American spy for the Soviet Union

Rudy Baker (born 1898, date of death unknown), a Communist Party USA (CPUSA) official, is today best known for his role as head of the CPUSA's underground secret apparatus. He succeeded to the position in 1938, after the removal of J. Peters.

==Background==
Baker was born in 1898 in Vukovar, Kingdom of Croatia-Slavonia, Austria-Hungary (modern-day Croatia), probably under the name Rudolph Blum. Baker had little formal education, and emigrated to the United States with his family in 1909. He joined the Communist Party of the United States at its founding, in 1919. He went to Moscow and trained at the International Lenin School from 1927 to 1930. He became a member of the Communist Party of the Soviet Union during that period.

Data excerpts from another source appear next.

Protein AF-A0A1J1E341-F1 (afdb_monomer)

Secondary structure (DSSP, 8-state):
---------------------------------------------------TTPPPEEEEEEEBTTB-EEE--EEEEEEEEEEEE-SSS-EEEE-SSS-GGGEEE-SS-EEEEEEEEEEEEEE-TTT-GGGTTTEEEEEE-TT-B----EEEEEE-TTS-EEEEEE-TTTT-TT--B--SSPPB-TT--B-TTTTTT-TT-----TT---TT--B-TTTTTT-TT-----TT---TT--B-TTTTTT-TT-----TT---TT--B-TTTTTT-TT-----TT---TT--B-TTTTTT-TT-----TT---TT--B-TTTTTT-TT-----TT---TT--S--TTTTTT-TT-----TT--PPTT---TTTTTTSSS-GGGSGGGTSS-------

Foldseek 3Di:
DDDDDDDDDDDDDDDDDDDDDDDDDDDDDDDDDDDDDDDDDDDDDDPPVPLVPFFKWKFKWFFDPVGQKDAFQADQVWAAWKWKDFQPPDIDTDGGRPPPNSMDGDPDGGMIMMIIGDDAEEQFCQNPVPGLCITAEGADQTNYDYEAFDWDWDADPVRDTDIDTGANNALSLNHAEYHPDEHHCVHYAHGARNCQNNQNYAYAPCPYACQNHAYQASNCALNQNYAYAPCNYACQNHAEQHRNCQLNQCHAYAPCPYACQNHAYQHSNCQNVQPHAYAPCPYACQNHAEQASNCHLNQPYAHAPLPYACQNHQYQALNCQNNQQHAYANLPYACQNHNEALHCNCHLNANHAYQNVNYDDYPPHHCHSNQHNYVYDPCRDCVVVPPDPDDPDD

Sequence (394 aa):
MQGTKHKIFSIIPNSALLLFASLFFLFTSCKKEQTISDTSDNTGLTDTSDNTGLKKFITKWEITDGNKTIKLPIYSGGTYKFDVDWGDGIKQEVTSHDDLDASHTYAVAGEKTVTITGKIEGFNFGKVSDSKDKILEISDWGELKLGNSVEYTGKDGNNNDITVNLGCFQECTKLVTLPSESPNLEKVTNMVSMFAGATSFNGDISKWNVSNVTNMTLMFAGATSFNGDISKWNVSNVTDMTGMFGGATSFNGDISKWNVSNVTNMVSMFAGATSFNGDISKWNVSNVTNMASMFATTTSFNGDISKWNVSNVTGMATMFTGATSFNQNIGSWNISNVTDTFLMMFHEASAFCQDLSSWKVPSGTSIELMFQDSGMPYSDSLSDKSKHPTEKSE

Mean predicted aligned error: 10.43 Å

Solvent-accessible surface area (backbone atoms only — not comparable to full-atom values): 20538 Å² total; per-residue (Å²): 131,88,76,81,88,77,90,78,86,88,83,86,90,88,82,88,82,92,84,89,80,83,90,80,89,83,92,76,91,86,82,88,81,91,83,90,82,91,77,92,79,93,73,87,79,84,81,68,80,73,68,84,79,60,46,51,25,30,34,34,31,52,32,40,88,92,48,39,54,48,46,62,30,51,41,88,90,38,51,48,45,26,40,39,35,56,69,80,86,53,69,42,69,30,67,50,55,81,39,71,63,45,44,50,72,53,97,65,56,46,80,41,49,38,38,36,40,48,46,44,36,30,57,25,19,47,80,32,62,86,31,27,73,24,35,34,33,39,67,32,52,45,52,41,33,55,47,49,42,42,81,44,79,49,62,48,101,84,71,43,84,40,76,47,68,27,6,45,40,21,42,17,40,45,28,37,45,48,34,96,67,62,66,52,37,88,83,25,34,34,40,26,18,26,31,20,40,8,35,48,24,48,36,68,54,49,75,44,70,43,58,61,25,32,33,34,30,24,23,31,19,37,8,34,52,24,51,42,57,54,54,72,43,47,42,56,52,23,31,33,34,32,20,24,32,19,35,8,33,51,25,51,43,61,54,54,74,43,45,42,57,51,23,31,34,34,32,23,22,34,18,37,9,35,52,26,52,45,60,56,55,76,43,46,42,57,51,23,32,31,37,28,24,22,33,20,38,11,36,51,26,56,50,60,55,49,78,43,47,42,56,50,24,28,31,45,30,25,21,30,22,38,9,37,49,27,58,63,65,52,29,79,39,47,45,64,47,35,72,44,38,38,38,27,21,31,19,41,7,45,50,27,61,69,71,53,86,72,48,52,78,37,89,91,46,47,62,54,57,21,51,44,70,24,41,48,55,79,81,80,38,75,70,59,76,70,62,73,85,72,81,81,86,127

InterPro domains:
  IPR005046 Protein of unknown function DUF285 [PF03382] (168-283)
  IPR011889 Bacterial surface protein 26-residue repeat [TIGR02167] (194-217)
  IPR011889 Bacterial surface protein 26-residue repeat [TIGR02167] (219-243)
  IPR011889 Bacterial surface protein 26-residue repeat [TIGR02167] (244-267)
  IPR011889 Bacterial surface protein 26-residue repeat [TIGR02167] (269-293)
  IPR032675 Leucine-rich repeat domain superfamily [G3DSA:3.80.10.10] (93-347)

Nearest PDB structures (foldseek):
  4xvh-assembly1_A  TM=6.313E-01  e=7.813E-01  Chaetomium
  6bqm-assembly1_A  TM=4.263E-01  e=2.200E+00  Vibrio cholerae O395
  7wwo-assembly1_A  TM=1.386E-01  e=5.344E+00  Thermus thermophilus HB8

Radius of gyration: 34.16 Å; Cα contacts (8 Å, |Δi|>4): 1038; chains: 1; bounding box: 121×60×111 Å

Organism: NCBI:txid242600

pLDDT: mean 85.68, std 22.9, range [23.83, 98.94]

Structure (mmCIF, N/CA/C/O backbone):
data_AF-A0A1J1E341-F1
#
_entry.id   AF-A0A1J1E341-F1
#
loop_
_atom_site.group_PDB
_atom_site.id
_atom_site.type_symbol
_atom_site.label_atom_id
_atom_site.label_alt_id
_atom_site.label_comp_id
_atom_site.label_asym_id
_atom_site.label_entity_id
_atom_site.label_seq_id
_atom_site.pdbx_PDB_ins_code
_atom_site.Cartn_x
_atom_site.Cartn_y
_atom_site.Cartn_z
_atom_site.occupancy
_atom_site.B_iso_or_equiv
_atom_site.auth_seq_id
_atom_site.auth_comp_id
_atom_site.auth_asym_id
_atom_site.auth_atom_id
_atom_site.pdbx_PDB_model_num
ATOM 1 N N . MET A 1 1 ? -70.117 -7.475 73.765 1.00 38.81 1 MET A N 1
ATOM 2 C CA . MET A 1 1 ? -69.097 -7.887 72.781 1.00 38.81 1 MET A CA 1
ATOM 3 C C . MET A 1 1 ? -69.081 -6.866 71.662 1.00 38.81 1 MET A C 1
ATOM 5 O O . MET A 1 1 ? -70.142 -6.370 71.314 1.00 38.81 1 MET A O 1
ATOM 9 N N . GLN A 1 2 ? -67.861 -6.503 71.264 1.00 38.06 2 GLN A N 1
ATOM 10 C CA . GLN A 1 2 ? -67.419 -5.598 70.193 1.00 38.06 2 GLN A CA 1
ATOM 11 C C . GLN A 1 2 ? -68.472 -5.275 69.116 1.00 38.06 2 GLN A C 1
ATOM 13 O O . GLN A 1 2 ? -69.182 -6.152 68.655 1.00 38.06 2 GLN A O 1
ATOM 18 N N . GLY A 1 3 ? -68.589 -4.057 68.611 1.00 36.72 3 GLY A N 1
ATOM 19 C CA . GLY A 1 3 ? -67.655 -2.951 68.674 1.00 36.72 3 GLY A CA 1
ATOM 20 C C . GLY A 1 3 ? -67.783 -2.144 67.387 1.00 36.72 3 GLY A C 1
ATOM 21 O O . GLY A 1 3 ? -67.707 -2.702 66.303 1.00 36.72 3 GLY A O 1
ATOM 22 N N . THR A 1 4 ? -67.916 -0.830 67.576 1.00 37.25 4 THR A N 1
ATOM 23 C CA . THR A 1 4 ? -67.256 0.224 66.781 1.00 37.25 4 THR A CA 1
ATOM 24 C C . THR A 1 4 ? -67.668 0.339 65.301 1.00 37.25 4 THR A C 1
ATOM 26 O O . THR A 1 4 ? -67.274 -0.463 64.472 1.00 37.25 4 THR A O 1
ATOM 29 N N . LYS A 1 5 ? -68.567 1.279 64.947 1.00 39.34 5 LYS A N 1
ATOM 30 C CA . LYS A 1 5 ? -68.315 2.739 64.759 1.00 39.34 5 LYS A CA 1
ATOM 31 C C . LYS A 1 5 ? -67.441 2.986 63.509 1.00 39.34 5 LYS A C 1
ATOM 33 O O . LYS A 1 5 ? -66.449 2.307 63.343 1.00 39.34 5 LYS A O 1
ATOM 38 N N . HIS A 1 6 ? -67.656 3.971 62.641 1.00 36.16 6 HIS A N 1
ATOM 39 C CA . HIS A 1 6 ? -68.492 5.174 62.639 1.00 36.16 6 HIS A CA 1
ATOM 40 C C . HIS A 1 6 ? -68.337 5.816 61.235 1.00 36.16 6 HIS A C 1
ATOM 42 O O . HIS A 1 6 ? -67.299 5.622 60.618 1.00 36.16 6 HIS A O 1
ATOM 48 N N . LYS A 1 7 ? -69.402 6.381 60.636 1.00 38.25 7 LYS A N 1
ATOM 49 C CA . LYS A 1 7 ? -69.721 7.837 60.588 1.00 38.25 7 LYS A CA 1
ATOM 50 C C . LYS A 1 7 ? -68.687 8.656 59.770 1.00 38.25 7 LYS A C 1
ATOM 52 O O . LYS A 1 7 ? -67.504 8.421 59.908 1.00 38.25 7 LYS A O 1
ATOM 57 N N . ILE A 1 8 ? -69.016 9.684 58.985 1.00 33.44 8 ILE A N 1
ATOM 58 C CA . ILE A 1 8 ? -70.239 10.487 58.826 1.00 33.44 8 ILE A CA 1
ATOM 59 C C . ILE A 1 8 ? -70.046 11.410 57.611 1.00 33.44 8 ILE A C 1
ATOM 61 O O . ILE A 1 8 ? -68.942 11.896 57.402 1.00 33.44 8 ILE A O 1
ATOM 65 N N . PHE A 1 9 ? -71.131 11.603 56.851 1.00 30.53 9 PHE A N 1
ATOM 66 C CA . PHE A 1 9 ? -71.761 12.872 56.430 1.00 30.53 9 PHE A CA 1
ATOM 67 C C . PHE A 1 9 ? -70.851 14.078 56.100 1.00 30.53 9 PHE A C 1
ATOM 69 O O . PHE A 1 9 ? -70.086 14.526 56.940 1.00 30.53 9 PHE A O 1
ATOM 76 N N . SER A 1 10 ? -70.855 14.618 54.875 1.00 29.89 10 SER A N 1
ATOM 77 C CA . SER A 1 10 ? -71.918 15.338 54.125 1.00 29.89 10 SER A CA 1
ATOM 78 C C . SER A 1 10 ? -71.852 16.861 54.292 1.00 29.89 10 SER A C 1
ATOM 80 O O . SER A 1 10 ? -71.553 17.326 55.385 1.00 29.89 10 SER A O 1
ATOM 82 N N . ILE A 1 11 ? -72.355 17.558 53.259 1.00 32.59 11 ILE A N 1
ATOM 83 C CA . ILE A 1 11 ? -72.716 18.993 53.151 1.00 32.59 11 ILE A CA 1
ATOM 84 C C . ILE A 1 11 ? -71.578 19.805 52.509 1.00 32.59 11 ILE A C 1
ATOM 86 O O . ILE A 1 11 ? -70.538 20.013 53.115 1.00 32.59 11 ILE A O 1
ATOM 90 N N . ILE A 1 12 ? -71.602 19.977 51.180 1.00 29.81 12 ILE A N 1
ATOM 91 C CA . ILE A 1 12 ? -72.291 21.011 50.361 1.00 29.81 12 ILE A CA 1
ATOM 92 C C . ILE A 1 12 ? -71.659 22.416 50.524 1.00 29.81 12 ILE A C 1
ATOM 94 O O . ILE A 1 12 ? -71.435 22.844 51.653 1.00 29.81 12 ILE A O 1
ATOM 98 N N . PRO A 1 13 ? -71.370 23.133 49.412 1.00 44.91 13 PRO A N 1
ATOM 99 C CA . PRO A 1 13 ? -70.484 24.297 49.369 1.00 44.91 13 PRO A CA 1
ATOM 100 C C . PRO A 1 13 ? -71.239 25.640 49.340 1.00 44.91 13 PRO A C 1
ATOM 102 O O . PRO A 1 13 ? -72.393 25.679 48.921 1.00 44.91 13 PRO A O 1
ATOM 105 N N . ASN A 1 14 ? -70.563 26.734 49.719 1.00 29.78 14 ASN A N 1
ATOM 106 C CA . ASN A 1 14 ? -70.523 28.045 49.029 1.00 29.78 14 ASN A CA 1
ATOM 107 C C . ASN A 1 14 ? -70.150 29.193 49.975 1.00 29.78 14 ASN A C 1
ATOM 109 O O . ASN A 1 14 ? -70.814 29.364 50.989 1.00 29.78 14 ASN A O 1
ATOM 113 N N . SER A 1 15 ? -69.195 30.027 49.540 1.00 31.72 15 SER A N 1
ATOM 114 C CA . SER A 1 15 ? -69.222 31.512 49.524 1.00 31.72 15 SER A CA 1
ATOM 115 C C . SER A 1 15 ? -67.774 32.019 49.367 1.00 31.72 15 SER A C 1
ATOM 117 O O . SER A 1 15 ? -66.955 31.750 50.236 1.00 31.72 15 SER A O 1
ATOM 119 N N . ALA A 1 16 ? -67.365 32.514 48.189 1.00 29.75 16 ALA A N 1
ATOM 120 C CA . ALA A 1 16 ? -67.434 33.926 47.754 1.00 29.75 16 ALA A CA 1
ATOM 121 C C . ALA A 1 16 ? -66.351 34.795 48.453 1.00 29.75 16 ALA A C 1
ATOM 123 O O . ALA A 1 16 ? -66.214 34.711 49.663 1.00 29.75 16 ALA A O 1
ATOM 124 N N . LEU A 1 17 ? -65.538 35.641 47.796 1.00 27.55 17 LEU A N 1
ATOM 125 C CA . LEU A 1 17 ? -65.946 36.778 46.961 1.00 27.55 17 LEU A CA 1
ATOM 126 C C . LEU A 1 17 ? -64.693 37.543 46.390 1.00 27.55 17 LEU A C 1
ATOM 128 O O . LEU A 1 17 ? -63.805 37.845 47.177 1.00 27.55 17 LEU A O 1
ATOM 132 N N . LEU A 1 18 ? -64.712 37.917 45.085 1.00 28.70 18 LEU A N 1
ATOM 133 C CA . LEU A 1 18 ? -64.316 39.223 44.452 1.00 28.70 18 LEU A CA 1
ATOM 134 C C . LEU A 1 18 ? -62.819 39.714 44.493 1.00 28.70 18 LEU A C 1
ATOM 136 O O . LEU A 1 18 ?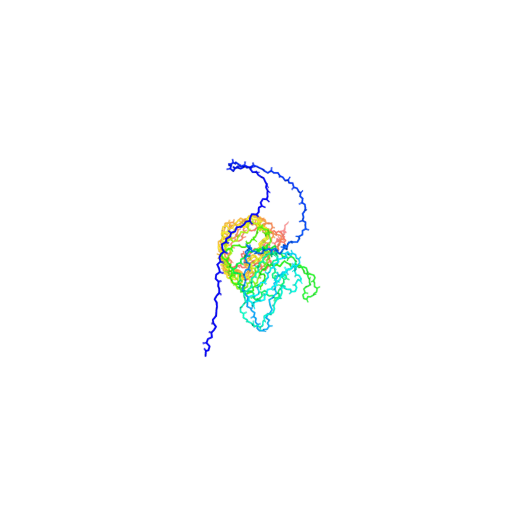 -62.182 39.608 45.526 1.00 28.70 18 LEU A O 1
ATOM 140 N N . LEU A 1 19 ? -62.145 40.281 43.458 1.00 27.09 19 LEU A N 1
ATOM 141 C CA . LEU A 1 19 ? -62.497 41.303 42.437 1.00 27.09 19 LEU A CA 1
ATOM 142 C C . LEU A 1 19 ? -61.494 41.432 41.240 1.00 27.09 19 LEU A C 1
ATOM 144 O O . LEU A 1 19 ? -60.296 41.272 41.438 1.00 27.09 19 LEU A O 1
ATOM 148 N N . PHE A 1 20 ? -62.035 41.904 40.090 1.00 27.72 20 PHE A N 1
ATOM 149 C CA . PHE A 1 20 ? -61.476 42.731 38.972 1.00 27.72 20 PHE A CA 1
ATOM 150 C C . PHE A 1 20 ? -60.313 42.191 38.091 1.00 27.72 20 PHE A C 1
ATOM 152 O O . PHE A 1 20 ? -59.354 41.648 38.605 1.00 27.72 20 PHE A O 1
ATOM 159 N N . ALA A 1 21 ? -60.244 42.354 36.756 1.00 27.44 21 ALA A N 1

==Identification in VENONA Soviet Cables==
Baker shows up in the Venona project decryptions of Soviet codes under the cover name SON; he may also be RUDI. The identification comes from coded correspondence between the Comintern and the party in Russia's RTsKhIDNI archive (495-184), which contains dozens of messages from BROTHER in Moscow to FATHER and SON in the United States. Annotations on these messages identify BROTHER as Dimitrov and FATHER as the party General Secretary Earl Browder. In these messages, SON is the head of the party's covert arm or secret apparatus, which Baker took over in mid-1938 after the defection of Whittaker Chambers. Notably, all of the Comintern messages to SON were sent after Baker visited Moscow in January 1939 to brief Comintern officials on the status of the party's secret apparatus (after Baker took over its operations).

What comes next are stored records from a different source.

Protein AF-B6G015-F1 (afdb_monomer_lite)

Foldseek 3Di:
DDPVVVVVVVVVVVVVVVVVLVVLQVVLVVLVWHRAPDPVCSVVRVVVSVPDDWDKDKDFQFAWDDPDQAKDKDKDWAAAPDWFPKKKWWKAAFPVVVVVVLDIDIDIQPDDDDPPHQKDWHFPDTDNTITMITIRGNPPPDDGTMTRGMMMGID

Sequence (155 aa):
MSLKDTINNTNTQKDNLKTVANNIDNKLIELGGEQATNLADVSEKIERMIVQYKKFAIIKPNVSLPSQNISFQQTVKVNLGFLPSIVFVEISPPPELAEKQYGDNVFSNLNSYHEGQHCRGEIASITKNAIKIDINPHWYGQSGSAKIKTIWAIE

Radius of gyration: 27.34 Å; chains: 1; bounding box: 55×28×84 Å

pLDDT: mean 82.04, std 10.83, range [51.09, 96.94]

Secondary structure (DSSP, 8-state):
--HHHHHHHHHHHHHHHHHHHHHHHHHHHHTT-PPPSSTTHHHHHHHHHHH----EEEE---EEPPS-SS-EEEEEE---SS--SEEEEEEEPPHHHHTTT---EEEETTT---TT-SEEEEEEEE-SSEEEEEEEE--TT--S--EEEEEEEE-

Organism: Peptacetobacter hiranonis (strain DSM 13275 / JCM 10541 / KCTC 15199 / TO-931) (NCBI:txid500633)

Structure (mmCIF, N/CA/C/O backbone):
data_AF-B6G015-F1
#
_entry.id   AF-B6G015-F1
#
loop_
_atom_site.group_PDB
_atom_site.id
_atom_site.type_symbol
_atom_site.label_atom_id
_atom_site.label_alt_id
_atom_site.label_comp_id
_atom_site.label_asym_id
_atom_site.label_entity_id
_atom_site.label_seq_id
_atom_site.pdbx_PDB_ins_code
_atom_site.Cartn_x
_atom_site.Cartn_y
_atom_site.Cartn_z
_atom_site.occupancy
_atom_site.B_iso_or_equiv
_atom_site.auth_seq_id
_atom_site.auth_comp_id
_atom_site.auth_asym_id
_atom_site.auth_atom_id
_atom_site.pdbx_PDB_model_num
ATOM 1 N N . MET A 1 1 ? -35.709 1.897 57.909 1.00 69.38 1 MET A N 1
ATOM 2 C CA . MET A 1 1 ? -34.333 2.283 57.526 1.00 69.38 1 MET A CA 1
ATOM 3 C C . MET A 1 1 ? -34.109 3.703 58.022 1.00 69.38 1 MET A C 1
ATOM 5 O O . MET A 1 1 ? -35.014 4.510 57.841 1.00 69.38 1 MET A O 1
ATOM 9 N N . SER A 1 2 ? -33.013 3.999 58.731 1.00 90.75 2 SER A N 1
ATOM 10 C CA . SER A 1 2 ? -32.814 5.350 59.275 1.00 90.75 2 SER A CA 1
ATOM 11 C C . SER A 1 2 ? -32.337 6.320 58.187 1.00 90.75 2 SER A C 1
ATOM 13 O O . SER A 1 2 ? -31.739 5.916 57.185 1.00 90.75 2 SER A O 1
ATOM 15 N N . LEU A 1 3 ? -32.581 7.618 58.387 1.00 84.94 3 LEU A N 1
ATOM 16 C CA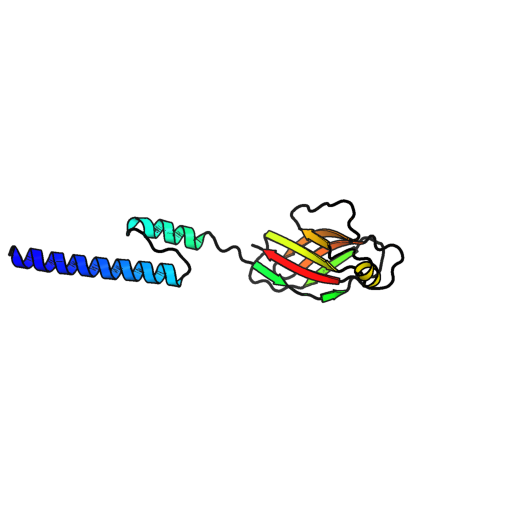 . LEU A 1 3 ? -32.086 8.666 57.490 1.00 84.94 3 LEU A CA 1
ATOM 17 C C . LEU A 1 3 ? -30.551 8.620 57.378 1.00 84.94 3 LEU A C 1
ATOM 19 O O . LEU A 1 3 ? -30.002 8.783 56.293 1.00 84.94 3 LEU A O 1
ATOM 23 N N . LYS A 1 4 ? -29.866 8.312 58.486 1.00 87.25 4 LYS A N 1
ATOM 24 C CA . LYS A 1 4 ? -28.408 8.154 58.546 1.00 87.25 4 LYS A CA 1
ATOM 25 C C . LYS A 1 4 ? -27.919 6.991 57.679 1.00 87.25 4 LYS A C 1
ATOM 27 O O . LYS A 1 4 ? -26.972 7.166 56.919 1.00 87.25 4 LYS A O 1
ATOM 32 N N . ASP A 1 5 ? -28.587 5.841 57.741 1.00 89.00 5 ASP A N 1
ATOM 33 C CA . ASP A 1 5 ? -28.228 4.674 56.919 1.00 89.00 5 ASP A CA 1
ATOM 34 C C . ASP A 1 5 ? -28.466 4.955 55.433 1.00 89.00 5 ASP A C 1
ATOM 36 O O . ASP A 1 5 ? -27.667 4.573 54.582 1.00 89.00 5 ASP A O 1
ATOM 40 N N . THR A 1 6 ? -29.536 5.689 55.124 1.00 86.56 6 THR A N 1
ATOM 41 C CA . THR A 1 6 ? -29.871 6.097 53.753 1.00 86.56 6 THR A CA 1
ATOM 42 C C . THR A 1 6 ? -28.810 7.041 53.184 1.00 86.56 6 THR A C 1
ATOM 44 O O . THR A 1 6 ? -28.345 6.841 52.062 1.00 86.56 6 THR A O 1
ATOM 47 N N . ILE A 1 7 ? -28.371 8.033 53.967 1.00 85.81 7 ILE A N 1
ATOM 48 C CA . ILE A 1 7 ? -27.293 8.958 53.586 1.00 85.81 7 ILE A CA 1
ATOM 49 C C . ILE A 1 7 ? -25.979 8.201 53.372 1.00 85.81 7 ILE A C 1
ATOM 51 O O . ILE A 1 7 ? -25.323 8.396 52.349 1.00 85.81 7 ILE A O 1
ATOM 55 N N . ASN A 1 8 ? -25.612 7.314 54.299 1.00 86.06 8 ASN A N 1
ATOM 56 C CA . ASN A 1 8 ? -24.382 6.532 54.191 1.00 86.06 8 ASN A CA 1
ATOM 57 C C . ASN A 1 8 ? -24.384 5.657 52.932 1.00 86.06 8 ASN A C 1
ATOM 59 O O . ASN A 1 8 ? -23.442 5.728 52.146 1.00 86.06 8 ASN A O 1
ATOM 63 N N . ASN A 1 9 ? -25.471 4.923 52.684 1.00 87.56 9 ASN A N 1
ATOM 64 C CA . ASN A 1 9 ? -25.611 4.098 51.484 1.00 87.56 9 ASN A CA 1
ATOM 65 C C . ASN A 1 9 ? -25.556 4.931 50.197 1.00 87.56 9 ASN A C 1
ATOM 67 O O . ASN A 1 9 ? -24.916 4.524 49.229 1.00 87.56 9 ASN A O 1
ATOM 71 N N . THR A 1 10 ? -26.175 6.114 50.191 1.00 87.88 10 THR A N 1
ATOM 72 C CA . THR A 1 10 ? -26.164 7.019 49.031 1.00 87.88 10 THR A CA 1
ATOM 73 C C . THR A 1 10 ? -24.752 7.525 48.732 1.00 87.88 10 THR A C 1
ATOM 75 O O . THR A 1 10 ? -24.332 7.540 47.575 1.00 87.88 10 THR A O 1
ATOM 78 N N . ASN A 1 11 ? -23.988 7.895 49.763 1.00 86.25 11 ASN A N 1
ATOM 79 C CA . ASN A 1 11 ? -22.599 8.328 49.603 1.00 86.25 11 ASN A CA 1
ATOM 80 C C . ASN A 1 11 ? -21.712 7.191 49.079 1.00 86.25 11 ASN A C 1
ATOM 82 O O . ASN A 1 11 ? -20.967 7.397 48.124 1.00 86.25 11 ASN A O 1
ATOM 86 N N . THR A 1 12 ? -21.855 5.977 49.618 1.00 89.31 12 THR A N 1
ATOM 87 C CA . THR A 1 12 ? -21.127 4.801 49.119 1.00 89.31 12 THR A CA 1
ATOM 88 C C . THR A 1 12 ? -21.459 4.502 47.656 1.00 89.31 12 THR A C 1
ATOM 90 O O . THR A 1 12 ? -20.560 4.252 46.857 1.00 89.31 12 THR A O 1
ATOM 93 N N . GLN A 1 13 ? -22.735 4.572 47.265 1.00 85.25 13 GLN A N 1
ATOM 94 C CA . GLN A 1 13 ? -23.136 4.382 45.868 1.00 85.25 13 GLN A CA 1
ATOM 95 C C . GLN A 1 13 ? -22.561 5.466 44.949 1.00 85.25 13 GLN A C 1
ATOM 97 O O . GLN A 1 13 ? -22.098 5.155 43.852 1.00 85.25 13 GLN A O 1
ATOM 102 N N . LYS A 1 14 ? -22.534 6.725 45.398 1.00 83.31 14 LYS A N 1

In May 1942, General Pavel Fitin, the head of KGB foreign intelligence directorate states in a message to Dimitrov found in the Comintern Archives, "We are forwarding a telegram we received from New York addressed to you from Rudy"; this telegram is signed SON.

==Sources==
- John Earl Haynes, Russian Archival Identification of Real Names Behind Cover Names in VENONA, Cryptology and the Cold War, Center for Cryptologic History Symposium, (October 27, 2005)
- John Earl Haynes and Harvey Klehr, Venona: Decoding Soviet Espionage in America (New Haven: Yale University Press, 1999). ISBN 0-300-08462-5
- Fridrikh Igorevich Firsov and Harvey Klehr, The Secret World of American Communism (New Haven: Yale University Press, 1996). ISBN 0-300-06855-7.